*** Opening of DATA TO PROCESS ***
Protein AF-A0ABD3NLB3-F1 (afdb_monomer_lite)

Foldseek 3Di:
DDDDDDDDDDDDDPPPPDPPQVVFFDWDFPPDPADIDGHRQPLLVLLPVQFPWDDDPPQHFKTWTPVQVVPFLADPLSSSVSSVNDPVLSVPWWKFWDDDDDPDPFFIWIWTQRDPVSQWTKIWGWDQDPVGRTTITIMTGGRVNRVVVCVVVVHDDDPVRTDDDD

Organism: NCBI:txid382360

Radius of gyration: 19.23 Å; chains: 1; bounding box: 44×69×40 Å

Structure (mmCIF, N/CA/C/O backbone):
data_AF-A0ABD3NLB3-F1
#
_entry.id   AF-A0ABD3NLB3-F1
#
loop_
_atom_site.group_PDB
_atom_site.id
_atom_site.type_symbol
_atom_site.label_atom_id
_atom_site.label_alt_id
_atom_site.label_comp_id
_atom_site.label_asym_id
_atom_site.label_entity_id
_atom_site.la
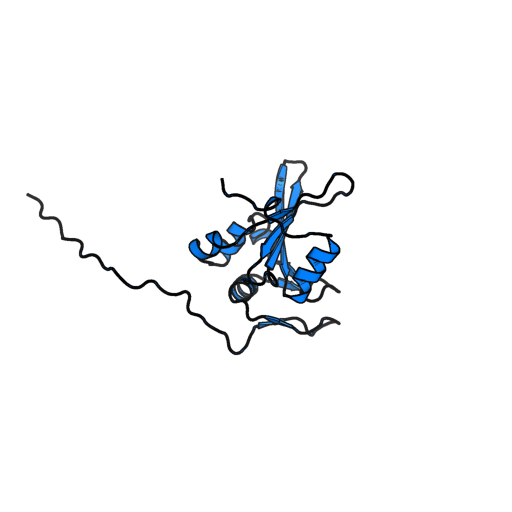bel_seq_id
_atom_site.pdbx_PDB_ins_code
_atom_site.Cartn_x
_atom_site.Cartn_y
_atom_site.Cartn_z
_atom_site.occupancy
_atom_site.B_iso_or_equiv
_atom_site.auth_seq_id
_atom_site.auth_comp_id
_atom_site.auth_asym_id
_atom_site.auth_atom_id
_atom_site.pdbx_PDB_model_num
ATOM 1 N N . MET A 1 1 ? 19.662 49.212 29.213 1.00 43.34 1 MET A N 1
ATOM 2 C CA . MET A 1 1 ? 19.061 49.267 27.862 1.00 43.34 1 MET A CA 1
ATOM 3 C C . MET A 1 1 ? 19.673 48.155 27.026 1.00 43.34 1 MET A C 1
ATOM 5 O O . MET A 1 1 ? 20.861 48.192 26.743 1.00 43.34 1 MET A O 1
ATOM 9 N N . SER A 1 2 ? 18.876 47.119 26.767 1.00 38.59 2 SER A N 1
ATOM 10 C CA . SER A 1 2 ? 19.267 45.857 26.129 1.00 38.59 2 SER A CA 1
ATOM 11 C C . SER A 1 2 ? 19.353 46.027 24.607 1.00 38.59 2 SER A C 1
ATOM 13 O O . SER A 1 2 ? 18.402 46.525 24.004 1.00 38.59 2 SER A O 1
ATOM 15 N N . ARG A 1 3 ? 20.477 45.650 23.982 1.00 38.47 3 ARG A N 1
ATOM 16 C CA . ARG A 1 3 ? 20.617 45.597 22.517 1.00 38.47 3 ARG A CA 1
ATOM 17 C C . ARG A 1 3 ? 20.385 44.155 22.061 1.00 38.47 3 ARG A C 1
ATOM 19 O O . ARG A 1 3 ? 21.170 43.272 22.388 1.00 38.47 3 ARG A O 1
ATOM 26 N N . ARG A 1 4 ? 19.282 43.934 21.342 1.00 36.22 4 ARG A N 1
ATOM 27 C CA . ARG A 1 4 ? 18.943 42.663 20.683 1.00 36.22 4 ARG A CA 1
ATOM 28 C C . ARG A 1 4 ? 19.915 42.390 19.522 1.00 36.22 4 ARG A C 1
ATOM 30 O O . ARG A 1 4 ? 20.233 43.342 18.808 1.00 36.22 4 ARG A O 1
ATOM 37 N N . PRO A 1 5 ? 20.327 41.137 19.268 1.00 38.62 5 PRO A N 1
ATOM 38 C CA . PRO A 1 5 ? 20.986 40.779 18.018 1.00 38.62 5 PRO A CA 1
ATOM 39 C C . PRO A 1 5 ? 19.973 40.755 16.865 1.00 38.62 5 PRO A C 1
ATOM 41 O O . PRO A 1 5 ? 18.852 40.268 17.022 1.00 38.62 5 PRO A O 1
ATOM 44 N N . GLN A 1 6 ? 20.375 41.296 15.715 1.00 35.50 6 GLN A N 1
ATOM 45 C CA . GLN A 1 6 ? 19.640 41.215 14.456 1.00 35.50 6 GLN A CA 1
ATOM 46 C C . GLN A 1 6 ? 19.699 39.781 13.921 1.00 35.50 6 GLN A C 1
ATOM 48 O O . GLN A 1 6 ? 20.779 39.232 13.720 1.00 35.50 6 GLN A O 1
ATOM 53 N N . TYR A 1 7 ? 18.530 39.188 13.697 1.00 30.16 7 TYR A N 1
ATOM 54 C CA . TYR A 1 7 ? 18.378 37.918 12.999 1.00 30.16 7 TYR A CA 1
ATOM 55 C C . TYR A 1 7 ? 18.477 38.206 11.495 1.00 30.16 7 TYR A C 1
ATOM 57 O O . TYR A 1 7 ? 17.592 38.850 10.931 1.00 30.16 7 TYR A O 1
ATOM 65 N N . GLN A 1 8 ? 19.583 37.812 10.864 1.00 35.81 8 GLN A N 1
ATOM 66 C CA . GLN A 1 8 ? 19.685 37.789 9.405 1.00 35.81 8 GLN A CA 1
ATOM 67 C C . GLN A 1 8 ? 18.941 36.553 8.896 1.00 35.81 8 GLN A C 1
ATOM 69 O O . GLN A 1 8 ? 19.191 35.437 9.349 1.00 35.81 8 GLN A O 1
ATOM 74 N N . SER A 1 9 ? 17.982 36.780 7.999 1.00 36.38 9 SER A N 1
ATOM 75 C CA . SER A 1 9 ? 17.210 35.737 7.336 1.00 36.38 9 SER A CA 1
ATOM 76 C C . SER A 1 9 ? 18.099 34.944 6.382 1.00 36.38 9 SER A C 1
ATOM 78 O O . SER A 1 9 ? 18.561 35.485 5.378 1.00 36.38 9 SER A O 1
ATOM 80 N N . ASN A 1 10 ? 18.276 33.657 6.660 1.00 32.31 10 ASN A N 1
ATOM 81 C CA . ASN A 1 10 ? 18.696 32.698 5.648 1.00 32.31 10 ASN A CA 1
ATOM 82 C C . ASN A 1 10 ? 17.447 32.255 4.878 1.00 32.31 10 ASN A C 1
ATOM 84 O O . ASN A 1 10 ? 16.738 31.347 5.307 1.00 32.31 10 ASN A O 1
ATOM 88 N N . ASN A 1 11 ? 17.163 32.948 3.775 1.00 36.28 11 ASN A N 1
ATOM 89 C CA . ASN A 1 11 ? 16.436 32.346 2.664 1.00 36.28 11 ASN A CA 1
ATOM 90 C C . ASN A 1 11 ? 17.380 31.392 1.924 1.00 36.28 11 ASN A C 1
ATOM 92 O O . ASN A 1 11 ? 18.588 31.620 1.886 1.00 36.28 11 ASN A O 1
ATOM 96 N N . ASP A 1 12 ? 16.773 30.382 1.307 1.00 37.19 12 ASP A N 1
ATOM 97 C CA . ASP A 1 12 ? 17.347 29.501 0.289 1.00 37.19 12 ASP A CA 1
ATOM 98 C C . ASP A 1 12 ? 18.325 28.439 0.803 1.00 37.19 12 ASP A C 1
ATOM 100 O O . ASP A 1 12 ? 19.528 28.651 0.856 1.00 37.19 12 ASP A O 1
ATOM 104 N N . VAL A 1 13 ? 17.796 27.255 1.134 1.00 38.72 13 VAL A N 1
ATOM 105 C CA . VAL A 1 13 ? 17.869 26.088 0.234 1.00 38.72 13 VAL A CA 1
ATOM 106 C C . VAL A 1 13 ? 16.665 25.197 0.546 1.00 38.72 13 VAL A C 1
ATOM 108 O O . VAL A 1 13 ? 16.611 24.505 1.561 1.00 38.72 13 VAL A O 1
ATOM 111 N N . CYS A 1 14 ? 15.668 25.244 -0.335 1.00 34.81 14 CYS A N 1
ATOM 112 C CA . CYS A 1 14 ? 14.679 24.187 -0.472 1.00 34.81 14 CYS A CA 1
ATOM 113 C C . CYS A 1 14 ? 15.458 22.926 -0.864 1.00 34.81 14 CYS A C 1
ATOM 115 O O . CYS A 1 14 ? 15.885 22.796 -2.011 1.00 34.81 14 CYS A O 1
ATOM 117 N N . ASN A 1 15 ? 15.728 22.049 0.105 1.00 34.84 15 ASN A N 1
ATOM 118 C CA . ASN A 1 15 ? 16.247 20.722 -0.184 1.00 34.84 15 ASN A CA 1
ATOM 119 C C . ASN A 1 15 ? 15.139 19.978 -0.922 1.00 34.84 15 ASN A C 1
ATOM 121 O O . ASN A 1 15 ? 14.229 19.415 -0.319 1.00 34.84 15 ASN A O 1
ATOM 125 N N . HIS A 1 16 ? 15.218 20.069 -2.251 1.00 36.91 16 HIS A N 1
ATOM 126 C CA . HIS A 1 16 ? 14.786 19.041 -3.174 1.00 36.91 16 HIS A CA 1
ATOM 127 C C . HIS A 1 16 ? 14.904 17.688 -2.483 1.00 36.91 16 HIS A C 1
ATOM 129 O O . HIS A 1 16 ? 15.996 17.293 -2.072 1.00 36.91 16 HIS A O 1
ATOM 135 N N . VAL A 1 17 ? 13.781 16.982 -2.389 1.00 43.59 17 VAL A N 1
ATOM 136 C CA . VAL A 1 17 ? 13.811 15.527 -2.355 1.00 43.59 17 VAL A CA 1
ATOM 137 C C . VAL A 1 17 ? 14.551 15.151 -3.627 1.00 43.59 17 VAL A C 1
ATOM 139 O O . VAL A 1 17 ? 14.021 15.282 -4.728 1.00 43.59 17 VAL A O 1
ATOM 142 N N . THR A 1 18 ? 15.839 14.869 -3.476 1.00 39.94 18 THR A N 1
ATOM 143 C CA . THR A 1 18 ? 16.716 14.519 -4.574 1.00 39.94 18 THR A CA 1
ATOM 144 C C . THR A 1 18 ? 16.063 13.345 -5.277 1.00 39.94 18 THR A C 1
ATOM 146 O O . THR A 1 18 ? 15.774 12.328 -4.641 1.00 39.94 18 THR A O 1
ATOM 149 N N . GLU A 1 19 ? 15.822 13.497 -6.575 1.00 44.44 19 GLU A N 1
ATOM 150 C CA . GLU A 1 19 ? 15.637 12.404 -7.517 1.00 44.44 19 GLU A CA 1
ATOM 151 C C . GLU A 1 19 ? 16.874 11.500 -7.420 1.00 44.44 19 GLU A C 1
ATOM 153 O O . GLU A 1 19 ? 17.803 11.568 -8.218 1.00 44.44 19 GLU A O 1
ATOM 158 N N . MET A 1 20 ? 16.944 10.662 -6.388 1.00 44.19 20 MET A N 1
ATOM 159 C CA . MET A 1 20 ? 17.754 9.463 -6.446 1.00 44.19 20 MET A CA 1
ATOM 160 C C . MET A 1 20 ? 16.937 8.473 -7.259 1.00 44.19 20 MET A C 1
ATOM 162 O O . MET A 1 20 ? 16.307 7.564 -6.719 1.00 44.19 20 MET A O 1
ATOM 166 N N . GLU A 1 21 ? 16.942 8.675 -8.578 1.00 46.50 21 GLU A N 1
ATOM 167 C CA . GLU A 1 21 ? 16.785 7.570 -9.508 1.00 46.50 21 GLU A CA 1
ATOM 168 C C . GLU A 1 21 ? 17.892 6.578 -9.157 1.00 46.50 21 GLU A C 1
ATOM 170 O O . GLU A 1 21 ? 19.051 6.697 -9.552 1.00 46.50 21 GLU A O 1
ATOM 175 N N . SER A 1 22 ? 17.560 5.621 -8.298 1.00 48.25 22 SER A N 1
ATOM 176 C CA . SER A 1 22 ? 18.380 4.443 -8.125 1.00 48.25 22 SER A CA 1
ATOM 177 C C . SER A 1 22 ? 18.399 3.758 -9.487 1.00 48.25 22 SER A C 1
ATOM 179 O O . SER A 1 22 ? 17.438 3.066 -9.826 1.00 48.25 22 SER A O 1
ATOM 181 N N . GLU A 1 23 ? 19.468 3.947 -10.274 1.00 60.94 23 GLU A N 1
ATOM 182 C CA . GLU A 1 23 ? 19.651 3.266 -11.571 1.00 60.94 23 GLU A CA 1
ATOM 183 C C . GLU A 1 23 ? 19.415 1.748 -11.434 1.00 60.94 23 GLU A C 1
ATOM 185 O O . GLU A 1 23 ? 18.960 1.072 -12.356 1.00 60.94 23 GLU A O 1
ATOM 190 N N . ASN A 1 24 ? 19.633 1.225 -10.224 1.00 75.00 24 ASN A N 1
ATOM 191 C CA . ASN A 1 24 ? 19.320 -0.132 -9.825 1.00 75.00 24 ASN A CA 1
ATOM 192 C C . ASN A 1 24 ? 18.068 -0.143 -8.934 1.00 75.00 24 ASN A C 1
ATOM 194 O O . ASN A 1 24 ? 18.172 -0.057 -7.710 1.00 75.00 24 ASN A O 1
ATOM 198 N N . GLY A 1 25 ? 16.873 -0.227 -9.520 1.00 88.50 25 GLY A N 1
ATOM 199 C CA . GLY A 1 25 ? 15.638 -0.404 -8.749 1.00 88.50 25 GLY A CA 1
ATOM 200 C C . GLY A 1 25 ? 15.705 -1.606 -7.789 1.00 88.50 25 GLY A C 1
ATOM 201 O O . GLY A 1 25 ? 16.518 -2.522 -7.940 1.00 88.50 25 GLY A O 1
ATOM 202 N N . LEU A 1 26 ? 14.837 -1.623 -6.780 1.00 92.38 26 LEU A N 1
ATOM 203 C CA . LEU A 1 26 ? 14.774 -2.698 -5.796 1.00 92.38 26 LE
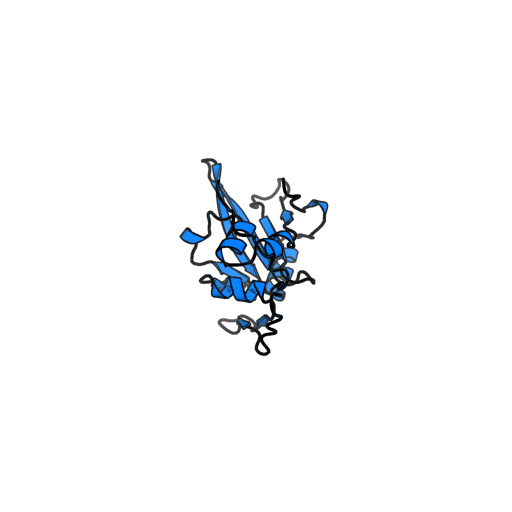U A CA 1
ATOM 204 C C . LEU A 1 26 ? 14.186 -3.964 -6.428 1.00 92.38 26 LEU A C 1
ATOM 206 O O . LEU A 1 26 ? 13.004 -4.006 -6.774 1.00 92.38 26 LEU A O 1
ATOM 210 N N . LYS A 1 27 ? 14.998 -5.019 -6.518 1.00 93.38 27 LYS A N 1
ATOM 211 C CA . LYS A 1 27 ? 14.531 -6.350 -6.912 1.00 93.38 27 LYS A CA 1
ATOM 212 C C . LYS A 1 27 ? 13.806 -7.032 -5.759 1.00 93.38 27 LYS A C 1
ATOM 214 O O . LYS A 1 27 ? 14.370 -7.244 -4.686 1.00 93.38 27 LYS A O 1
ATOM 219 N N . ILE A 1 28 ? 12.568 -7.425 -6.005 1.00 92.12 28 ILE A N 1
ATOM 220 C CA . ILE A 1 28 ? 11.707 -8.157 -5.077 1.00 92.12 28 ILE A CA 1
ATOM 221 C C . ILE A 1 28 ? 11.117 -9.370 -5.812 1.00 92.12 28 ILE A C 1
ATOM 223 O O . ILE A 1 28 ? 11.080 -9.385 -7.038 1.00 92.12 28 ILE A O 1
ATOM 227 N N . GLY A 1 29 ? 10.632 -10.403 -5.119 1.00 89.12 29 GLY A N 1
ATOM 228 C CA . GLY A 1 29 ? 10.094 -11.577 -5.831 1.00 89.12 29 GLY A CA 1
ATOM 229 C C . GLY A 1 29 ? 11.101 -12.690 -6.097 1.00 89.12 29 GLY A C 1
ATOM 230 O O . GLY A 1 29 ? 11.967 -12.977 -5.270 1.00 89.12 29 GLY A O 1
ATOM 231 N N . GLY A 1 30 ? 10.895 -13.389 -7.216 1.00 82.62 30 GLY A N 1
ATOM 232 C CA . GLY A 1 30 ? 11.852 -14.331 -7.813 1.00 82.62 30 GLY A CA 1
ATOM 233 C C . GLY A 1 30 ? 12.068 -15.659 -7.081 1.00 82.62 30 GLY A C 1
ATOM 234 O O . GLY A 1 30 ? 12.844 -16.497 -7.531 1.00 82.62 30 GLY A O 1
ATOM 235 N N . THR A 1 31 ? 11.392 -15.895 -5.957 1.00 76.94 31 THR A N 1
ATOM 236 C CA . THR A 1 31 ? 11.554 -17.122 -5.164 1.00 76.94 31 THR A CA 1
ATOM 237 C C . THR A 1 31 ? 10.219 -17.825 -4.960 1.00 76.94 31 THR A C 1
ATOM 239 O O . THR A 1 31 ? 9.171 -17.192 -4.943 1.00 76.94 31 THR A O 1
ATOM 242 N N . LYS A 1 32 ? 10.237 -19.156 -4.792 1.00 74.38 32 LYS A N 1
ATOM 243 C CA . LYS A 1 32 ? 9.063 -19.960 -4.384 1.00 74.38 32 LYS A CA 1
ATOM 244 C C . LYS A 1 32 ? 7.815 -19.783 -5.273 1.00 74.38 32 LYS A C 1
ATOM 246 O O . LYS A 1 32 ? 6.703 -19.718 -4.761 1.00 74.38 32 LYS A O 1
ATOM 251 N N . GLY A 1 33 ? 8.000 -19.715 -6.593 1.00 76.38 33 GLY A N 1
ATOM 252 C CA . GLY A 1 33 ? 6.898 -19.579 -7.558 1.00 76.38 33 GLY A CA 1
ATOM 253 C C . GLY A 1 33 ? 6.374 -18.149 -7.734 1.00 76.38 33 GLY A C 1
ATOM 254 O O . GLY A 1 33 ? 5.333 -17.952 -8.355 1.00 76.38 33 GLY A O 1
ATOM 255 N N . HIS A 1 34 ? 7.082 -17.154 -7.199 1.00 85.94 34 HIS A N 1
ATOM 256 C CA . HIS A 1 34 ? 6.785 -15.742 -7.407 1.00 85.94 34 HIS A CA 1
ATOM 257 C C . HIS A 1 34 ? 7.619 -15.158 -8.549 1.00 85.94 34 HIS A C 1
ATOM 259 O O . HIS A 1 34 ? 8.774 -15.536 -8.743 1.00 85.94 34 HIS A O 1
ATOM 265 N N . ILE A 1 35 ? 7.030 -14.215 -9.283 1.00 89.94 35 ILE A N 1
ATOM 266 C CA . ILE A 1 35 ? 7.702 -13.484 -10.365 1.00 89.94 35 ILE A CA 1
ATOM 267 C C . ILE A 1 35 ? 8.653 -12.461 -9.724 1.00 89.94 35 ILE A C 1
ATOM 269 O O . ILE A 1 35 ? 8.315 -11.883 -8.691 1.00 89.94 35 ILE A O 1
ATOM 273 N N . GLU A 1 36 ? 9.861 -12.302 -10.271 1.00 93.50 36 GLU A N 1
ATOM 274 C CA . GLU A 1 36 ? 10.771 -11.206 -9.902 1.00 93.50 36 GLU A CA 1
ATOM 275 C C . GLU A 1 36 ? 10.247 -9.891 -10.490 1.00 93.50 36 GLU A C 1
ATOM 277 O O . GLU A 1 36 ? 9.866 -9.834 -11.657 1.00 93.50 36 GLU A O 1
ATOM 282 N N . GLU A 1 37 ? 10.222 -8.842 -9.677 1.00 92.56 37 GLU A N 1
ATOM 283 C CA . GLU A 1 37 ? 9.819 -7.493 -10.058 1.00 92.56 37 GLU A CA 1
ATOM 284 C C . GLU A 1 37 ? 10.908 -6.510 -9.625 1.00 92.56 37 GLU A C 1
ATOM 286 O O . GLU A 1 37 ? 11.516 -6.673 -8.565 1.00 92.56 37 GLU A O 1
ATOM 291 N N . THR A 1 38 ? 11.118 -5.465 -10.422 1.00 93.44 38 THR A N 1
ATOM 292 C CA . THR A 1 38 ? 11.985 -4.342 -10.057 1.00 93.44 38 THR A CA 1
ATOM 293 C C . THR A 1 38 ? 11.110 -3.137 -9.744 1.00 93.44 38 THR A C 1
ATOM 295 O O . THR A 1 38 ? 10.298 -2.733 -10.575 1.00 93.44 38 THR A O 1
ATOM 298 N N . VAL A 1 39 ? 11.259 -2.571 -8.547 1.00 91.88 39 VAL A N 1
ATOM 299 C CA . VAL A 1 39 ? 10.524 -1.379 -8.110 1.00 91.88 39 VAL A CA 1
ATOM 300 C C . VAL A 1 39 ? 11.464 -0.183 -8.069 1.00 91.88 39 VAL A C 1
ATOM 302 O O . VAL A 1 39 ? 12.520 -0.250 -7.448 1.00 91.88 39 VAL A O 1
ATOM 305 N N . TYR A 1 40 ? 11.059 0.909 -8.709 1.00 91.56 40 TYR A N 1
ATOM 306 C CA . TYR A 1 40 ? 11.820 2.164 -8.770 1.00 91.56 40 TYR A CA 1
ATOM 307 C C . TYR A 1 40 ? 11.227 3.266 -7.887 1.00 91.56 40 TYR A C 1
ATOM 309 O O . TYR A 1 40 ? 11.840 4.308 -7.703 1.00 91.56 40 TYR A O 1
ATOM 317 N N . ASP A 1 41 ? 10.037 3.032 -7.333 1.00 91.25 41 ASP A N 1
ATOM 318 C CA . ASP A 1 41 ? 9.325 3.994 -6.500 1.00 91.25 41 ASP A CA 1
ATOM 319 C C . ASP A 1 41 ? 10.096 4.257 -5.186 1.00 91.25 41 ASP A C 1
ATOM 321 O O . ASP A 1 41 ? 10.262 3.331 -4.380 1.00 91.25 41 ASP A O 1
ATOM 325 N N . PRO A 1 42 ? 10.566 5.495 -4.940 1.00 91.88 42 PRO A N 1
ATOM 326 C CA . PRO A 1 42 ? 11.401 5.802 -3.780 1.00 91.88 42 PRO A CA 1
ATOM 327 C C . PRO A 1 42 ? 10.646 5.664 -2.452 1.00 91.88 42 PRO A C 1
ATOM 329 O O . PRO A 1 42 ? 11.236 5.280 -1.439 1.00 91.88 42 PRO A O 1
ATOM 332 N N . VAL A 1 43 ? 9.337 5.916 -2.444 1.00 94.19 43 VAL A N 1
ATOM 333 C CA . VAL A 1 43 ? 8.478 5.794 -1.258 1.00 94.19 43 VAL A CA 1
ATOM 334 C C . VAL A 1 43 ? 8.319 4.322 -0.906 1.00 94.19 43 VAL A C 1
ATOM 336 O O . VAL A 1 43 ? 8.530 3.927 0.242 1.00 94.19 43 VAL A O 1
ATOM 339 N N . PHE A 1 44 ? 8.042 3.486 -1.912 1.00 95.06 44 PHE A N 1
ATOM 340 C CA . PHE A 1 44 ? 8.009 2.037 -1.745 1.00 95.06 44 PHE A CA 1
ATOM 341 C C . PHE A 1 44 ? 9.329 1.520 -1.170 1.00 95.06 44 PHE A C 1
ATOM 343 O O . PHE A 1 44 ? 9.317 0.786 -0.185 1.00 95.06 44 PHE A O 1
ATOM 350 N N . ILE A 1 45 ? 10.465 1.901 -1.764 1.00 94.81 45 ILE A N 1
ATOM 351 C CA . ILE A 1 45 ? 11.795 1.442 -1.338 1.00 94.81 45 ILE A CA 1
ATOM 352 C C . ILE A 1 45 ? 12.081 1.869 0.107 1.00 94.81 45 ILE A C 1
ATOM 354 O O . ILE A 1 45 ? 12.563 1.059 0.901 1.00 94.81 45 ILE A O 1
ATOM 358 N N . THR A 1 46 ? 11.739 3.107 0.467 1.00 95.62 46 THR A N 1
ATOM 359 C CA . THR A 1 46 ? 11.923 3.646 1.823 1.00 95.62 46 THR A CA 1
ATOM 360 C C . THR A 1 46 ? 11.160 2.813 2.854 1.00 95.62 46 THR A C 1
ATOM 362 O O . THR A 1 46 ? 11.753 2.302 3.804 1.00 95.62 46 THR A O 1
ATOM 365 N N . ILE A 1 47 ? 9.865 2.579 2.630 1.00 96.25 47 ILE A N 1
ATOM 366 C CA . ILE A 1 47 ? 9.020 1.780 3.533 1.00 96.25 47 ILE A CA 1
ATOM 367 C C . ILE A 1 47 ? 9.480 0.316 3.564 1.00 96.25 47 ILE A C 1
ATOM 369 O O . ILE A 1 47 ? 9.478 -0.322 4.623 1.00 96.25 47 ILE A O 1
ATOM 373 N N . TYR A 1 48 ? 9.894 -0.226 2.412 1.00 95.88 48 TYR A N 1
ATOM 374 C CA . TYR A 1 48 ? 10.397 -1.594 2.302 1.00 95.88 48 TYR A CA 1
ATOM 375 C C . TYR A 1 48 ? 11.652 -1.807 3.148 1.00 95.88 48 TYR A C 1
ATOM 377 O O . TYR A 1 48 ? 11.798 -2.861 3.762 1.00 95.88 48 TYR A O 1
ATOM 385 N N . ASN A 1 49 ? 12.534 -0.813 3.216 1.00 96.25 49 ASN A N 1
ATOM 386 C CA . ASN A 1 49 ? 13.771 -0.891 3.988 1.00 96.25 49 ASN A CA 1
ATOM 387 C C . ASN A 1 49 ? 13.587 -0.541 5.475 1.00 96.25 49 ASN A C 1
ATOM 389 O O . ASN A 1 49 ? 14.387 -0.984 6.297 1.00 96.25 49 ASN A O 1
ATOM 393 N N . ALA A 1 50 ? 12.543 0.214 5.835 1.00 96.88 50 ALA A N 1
*** Close of DATA TO PROCESS ***
• [ACTIVITY]: Taking the records from the top, repeat each line exactly until you have repeated the line that contains "Structure (mmCIF, N/CA/C/O".

• [YOUR SOLUTION]:
Protein AF-A0ABD3NLB3-F1 (afdb_monomer_lite)

Foldseek 3Di:
DDDDDDDDDDDDDPPPPDPPQVVFFDWDFPPDPADIDGHRQPLLVLLPVQFPWDDDPPQHFKTWTPVQVVPFLADPLSSSVSSVNDPVLSVPWWKFWDDDDDPDPFFIWIWTQRDPVSQWTKIWGWDQDPVGRTTITIMTGGRVNRVVVCVVVVHDDDPVRTDDDD

Organism: NCBI:txid382360

Radius of gyration: 19.23 Å; chains: 1; bounding box: 44×69×40 Å

Structure (mmCIF, N/CA/C/O backbone):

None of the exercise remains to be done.